Le premier long-métrage de Marine Atlan, « La Gradiva », a été couronné du premier prix de la Semaine de la critique lors du Festival de Cannes. Ce récit mélancolique et saisissant explore le passage à l’âge adulte à travers le voyage scolaire d’une classe de lycéens français vers les ruines de Pompéi.
Ancienne directrice de la photographie passée à la réalisation, Marine Atlan signe avec ce film un portrait éclairant de la jeunesse. L’œuvre s’articule autour de questions existentielles sur l’histoire, le présent et l’avenir, vues à travers le regard d’une génération sur le point d’entrer dans le monde adulte. Malgré la lourdeur de ces thématiques, le film conserve une certaine légèreté, capturant avec justesse et humour les interactions et les plaisanteries entre adolescents.
L’intrigue suit un groupe d’élèves encadrés par Mercier (interprétée par Antonia Buresi), une enseignante passionnée et bienveillante, bien qu’épuisée. Parmi eux se trouve Toni (Colas Quignard), un jeune homme à la fois exubérant et insécure. Le film dépeint avec finesse ses tourments intérieurs, notamment sa jalousie et son désir pour son meilleur ami, James (Mitia Capellier-Audat), ainsi que sa quête d’identité et d’origines familiales.

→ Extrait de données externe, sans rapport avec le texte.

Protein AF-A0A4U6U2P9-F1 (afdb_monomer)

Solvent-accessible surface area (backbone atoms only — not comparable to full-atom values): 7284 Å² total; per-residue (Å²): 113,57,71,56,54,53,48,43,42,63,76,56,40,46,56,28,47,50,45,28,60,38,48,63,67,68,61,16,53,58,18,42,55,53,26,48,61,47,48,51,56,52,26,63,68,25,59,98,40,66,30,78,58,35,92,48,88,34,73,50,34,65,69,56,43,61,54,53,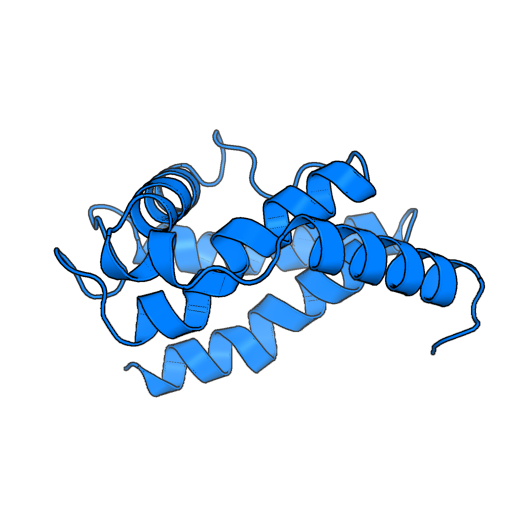58,50,49,58,50,44,25,70,75,68,75,48,84,80,85,48,57,92,82,33,48,47,47,50,52,28,32,54,54,50,56,68,30,76,84,39,55,81,65,60,73,68,58,69,64,51,50,55,51,49,51,55,48,30,53,32,34,69,69,66,77,49,131

Structure (mmCIF, N/CA/C/O backbone):
data_AF-A0A4U6U2P9-F1
#
_entry.id   AF-A0A4U6U2P9-F1
#
loop_
_atom_site.group_PDB
_atom_site.id
_atom_site.type_symbol
_atom_site.label_atom_id
_atom_site.label_alt_id
_atom_site.label_comp_id
_atom_site.label_asym_id
_atom_site.label_entity_id
_atom_site.label_seq_id
_atom_site.pdbx_PDB_ins_code
_atom_site.Cartn_x
_atom_site.Cartn_y
_atom_site.Cartn_z
_atom_site.occupancy
_atom_site.B_iso_or_equiv
_atom_site.auth_seq_id
_atom_site.auth_comp_id
_atom_site.auth_asym_id
_atom_site.auth_atom_id
_atom_site.pdbx_PDB_model_num
ATOM 1 N N . MET A 1 1 ? -11.151 13.734 8.959 1.00 68.75 1 MET A N 1
ATOM 2 C CA . MET A 1 1 ? -9.836 13.068 8.815 1.00 68.75 1 MET A CA 1
ATOM 3 C C . MET A 1 1 ? -9.790 12.041 7.682 1.00 68.75 1 MET A C 1
ATOM 5 O O . MET A 1 1 ? -8.796 11.986 6.983 1.00 68.75 1 MET A O 1
ATOM 9 N N . ALA A 1 2 ? -10.866 11.293 7.414 1.00 77.94 2 ALA A N 1
ATOM 10 C CA . ALA A 1 2 ? -10.961 10.352 6.287 1.00 77.94 2 ALA A CA 1
ATOM 11 C C . ALA A 1 2 ? -10.465 10.885 4.920 1.00 77.94 2 ALA A C 1
ATOM 13 O O . ALA A 1 2 ? -9.627 10.258 4.280 1.00 77.94 2 ALA A O 1
ATOM 14 N N . CYS A 1 3 ? -10.924 12.068 4.497 1.00 86.62 3 CYS A N 1
ATOM 15 C CA . CYS A 1 3 ? -10.527 12.650 3.209 1.00 86.62 3 CYS A CA 1
ATOM 16 C C . CYS A 1 3 ? -9.034 13.003 3.126 1.00 86.62 3 CYS A C 1
ATOM 18 O O . CYS A 1 3 ? -8.481 13.033 2.031 1.00 86.62 3 CYS A O 1
ATOM 20 N N . PHE A 1 4 ? -8.384 13.270 4.266 1.00 92.12 4 PHE A N 1
ATOM 21 C CA . PHE A 1 4 ? -6.940 13.496 4.304 1.00 92.12 4 PHE A CA 1
ATOM 22 C C . PHE A 1 4 ? -6.194 12.221 3.909 1.00 92.12 4 PHE A C 1
ATOM 24 O O . PHE A 1 4 ? -5.356 12.274 3.021 1.00 92.12 4 PHE A O 1
ATOM 31 N N . TRP A 1 5 ? -6.557 11.071 4.485 1.00 93.19 5 TRP A N 1
ATOM 32 C CA . TRP A 1 5 ? -5.904 9.796 4.178 1.00 93.19 5 TRP A CA 1
ATOM 33 C C . TRP A 1 5 ? -6.123 9.335 2.738 1.00 93.19 5 TRP A C 1
ATOM 35 O O . TRP A 1 5 ? -5.206 8.794 2.131 1.00 93.19 5 TRP A O 1
ATOM 45 N N . VAL A 1 6 ? -7.294 9.608 2.156 1.00 91.50 6 VAL A N 1
ATOM 46 C CA . VAL A 1 6 ? -7.534 9.347 0.725 1.00 91.50 6 VAL A CA 1
ATOM 47 C C . VAL A 1 6 ? -6.616 10.200 -0.151 1.00 91.50 6 VAL A C 1
ATOM 49 O O . VAL A 1 6 ? -6.000 9.678 -1.076 1.00 91.50 6 VAL A O 1
ATOM 52 N N . ARG A 1 7 ? -6.473 11.495 0.157 1.00 94.69 7 ARG A N 1
ATOM 53 C CA . ARG A 1 7 ? -5.542 12.373 -0.568 1.00 94.69 7 ARG A CA 1
ATOM 54 C C . ARG A 1 7 ? -4.093 11.956 -0.357 1.00 94.69 7 ARG A C 1
ATOM 56 O O . ARG A 1 7 ? -3.340 11.897 -1.312 1.00 94.69 7 ARG A O 1
ATOM 63 N N . PHE A 1 8 ? -3.710 11.587 0.863 1.00 94.56 8 PHE A N 1
ATOM 64 C CA . PHE A 1 8 ? -2.378 11.059 1.150 1.00 94.56 8 PHE A CA 1
ATOM 65 C C . PHE A 1 8 ? -2.086 9.791 0.334 1.00 94.56 8 PHE A C 1
ATOM 67 O O . PHE A 1 8 ? -1.032 9.689 -0.294 1.00 94.56 8 PHE A O 1
ATOM 74 N N . LEU A 1 9 ? -3.041 8.857 0.267 1.00 94.25 9 LEU A N 1
ATOM 75 C CA . LEU A 1 9 ? -2.935 7.668 -0.575 1.00 94.25 9 LEU A CA 1
ATOM 76 C C . LEU A 1 9 ? -2.698 8.040 -2.043 1.00 94.25 9 LEU A C 1
ATOM 78 O O . LEU A 1 9 ? -1.805 7.478 -2.672 1.00 94.25 9 LEU A O 1
ATOM 82 N N . GLN A 1 10 ? -3.492 8.960 -2.591 1.00 93.94 10 GLN A N 1
ATOM 83 C CA . GLN A 1 10 ? -3.430 9.339 -4.004 1.00 93.94 10 GLN A CA 1
ATOM 84 C C . GLN A 1 10 ? -2.171 10.143 -4.348 1.00 93.94 10 GLN A C 1
ATOM 86 O O . GLN A 1 10 ? -1.512 9.848 -5.342 1.00 93.94 10 GLN A O 1
ATOM 91 N N . ASP A 1 11 ? -1.820 11.116 -3.512 1.00 95.75 11 ASP A N 1
ATOM 92 C CA . ASP A 1 11 ? -0.812 12.127 -3.831 1.00 95.75 11 ASP A CA 1
ATOM 93 C C . ASP A 1 11 ? 0.592 11.736 -3.359 1.00 95.75 11 ASP A C 1
ATOM 95 O O . ASP A 1 11 ? 1.582 12.215 -3.913 1.00 95.75 11 ASP A O 1
ATOM 99 N N . LYS A 1 12 ? 0.697 10.919 -2.303 1.00 95.81 12 LYS A N 1
ATOM 100 C CA . LYS A 1 12 ? 1.973 10.624 -1.633 1.00 95.81 12 LYS A CA 1
ATOM 101 C C . LYS A 1 12 ? 2.338 9.152 -1.669 1.00 95.81 12 LYS A C 1
ATOM 103 O O . LYS A 1 12 ? 3.485 8.838 -1.953 1.00 95.81 12 LYS A O 1
ATOM 108 N N . LEU A 1 13 ? 1.386 8.257 -1.423 1.00 95.38 13 LEU A N 1
ATOM 109 C CA . LEU A 1 13 ? 1.690 6.836 -1.245 1.00 95.38 13 LEU A CA 1
ATOM 110 C C . LEU A 1 13 ? 1.665 6.036 -2.555 1.00 95.38 13 LEU A C 1
ATOM 112 O O . LEU A 1 13 ? 2.585 5.276 -2.841 1.00 95.38 13 LEU A O 1
ATOM 116 N N . SER A 1 14 ? 0.621 6.206 -3.368 1.00 96.00 14 SER A N 1
ATOM 117 C CA . SER 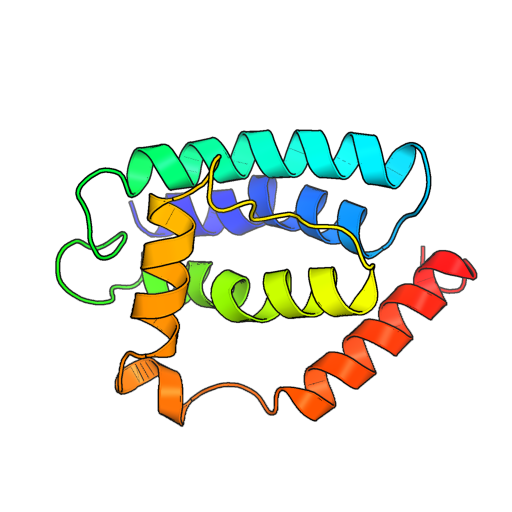A 1 14 ? 0.439 5.438 -4.608 1.00 96.00 14 SER A CA 1
ATOM 118 C C . SER A 1 14 ? 1.511 5.725 -5.666 1.00 96.00 14 SER A C 1
ATOM 120 O O . SER A 1 14 ? 1.984 4.762 -6.269 1.00 96.00 14 SER A O 1
ATOM 122 N N . PRO A 1 15 ? 1.938 6.985 -5.907 1.00 97.44 15 PRO A N 1
ATOM 123 C CA . PRO A 1 15 ? 2.918 7.279 -6.951 1.00 97.44 15 PRO A CA 1
ATOM 124 C C . PRO A 1 15 ? 4.276 6.572 -6.781 1.00 97.44 15 PRO A C 1
ATOM 126 O O . PRO A 1 15 ? 4.708 5.933 -7.743 1.00 97.44 15 PRO A O 1
ATOM 129 N N . PRO A 1 16 ? 4.955 6.607 -5.612 1.00 97.38 16 PRO A N 1
ATOM 130 C CA . PRO A 1 16 ? 6.233 5.914 -5.456 1.00 97.38 16 PRO A CA 1
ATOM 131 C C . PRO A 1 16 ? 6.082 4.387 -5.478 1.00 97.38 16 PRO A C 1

Le lien avec l’histoire et l’archéologie est central, tant dans le cadre du voyage que dans le titre, qui fait référence au roman de Wilhelm Jensen publié en 1902, « Gradiva : une fantaisie pompéienne ». Cette thématique se reflète dans le récit personnel de Toni, qui relate l’histoire d’amour contrariée entre sa grand-mère, employée de maison, et son grand-père, son employeur, dont la relation fut brisée par les conventions sociales et un tremblement de terre.
Sur le plan visuel, le film se distingue par des compositions sublimes, fruit de la collaboration entre Marine Atlan et Pierre Mazoyer. Des séquences oniriques marquantes aux plans contemplatifs, l’esthétique du film souligne le bouleversement émotionnel imminent pour les personnages.
Co-écrit avec Anne Brouillet, le scénario privilégie l’accumulation de détails et l’immersion dans le quotidien des élèves — leurs passions, leurs conflits et leurs aspirations — plutôt qued’utiliser des rebondissements spectaculaires. Le récit culmine lorsque le passé et le futur convergent, alors que les résultats d’admission à l’université tombent et que Toni entreprend une sorte de pèlerinage pour trouver des réponses.

Le film atteint son apogée émotionnelle lors d’une scène déchirante où l’enseignante, Mercier, doit transmettre une information capitale à ses élèves, marquant pour chacun la fin d’une certaine innocence. Le dénouement, décrit comme d’une puissance sobre et sincère, refuse les réponses faciles pour privilégier une quête humaine profonde.
Le distributeur 1-2 a acquis les droits de « La Gradiva » à Cannes pour une sortie en salles.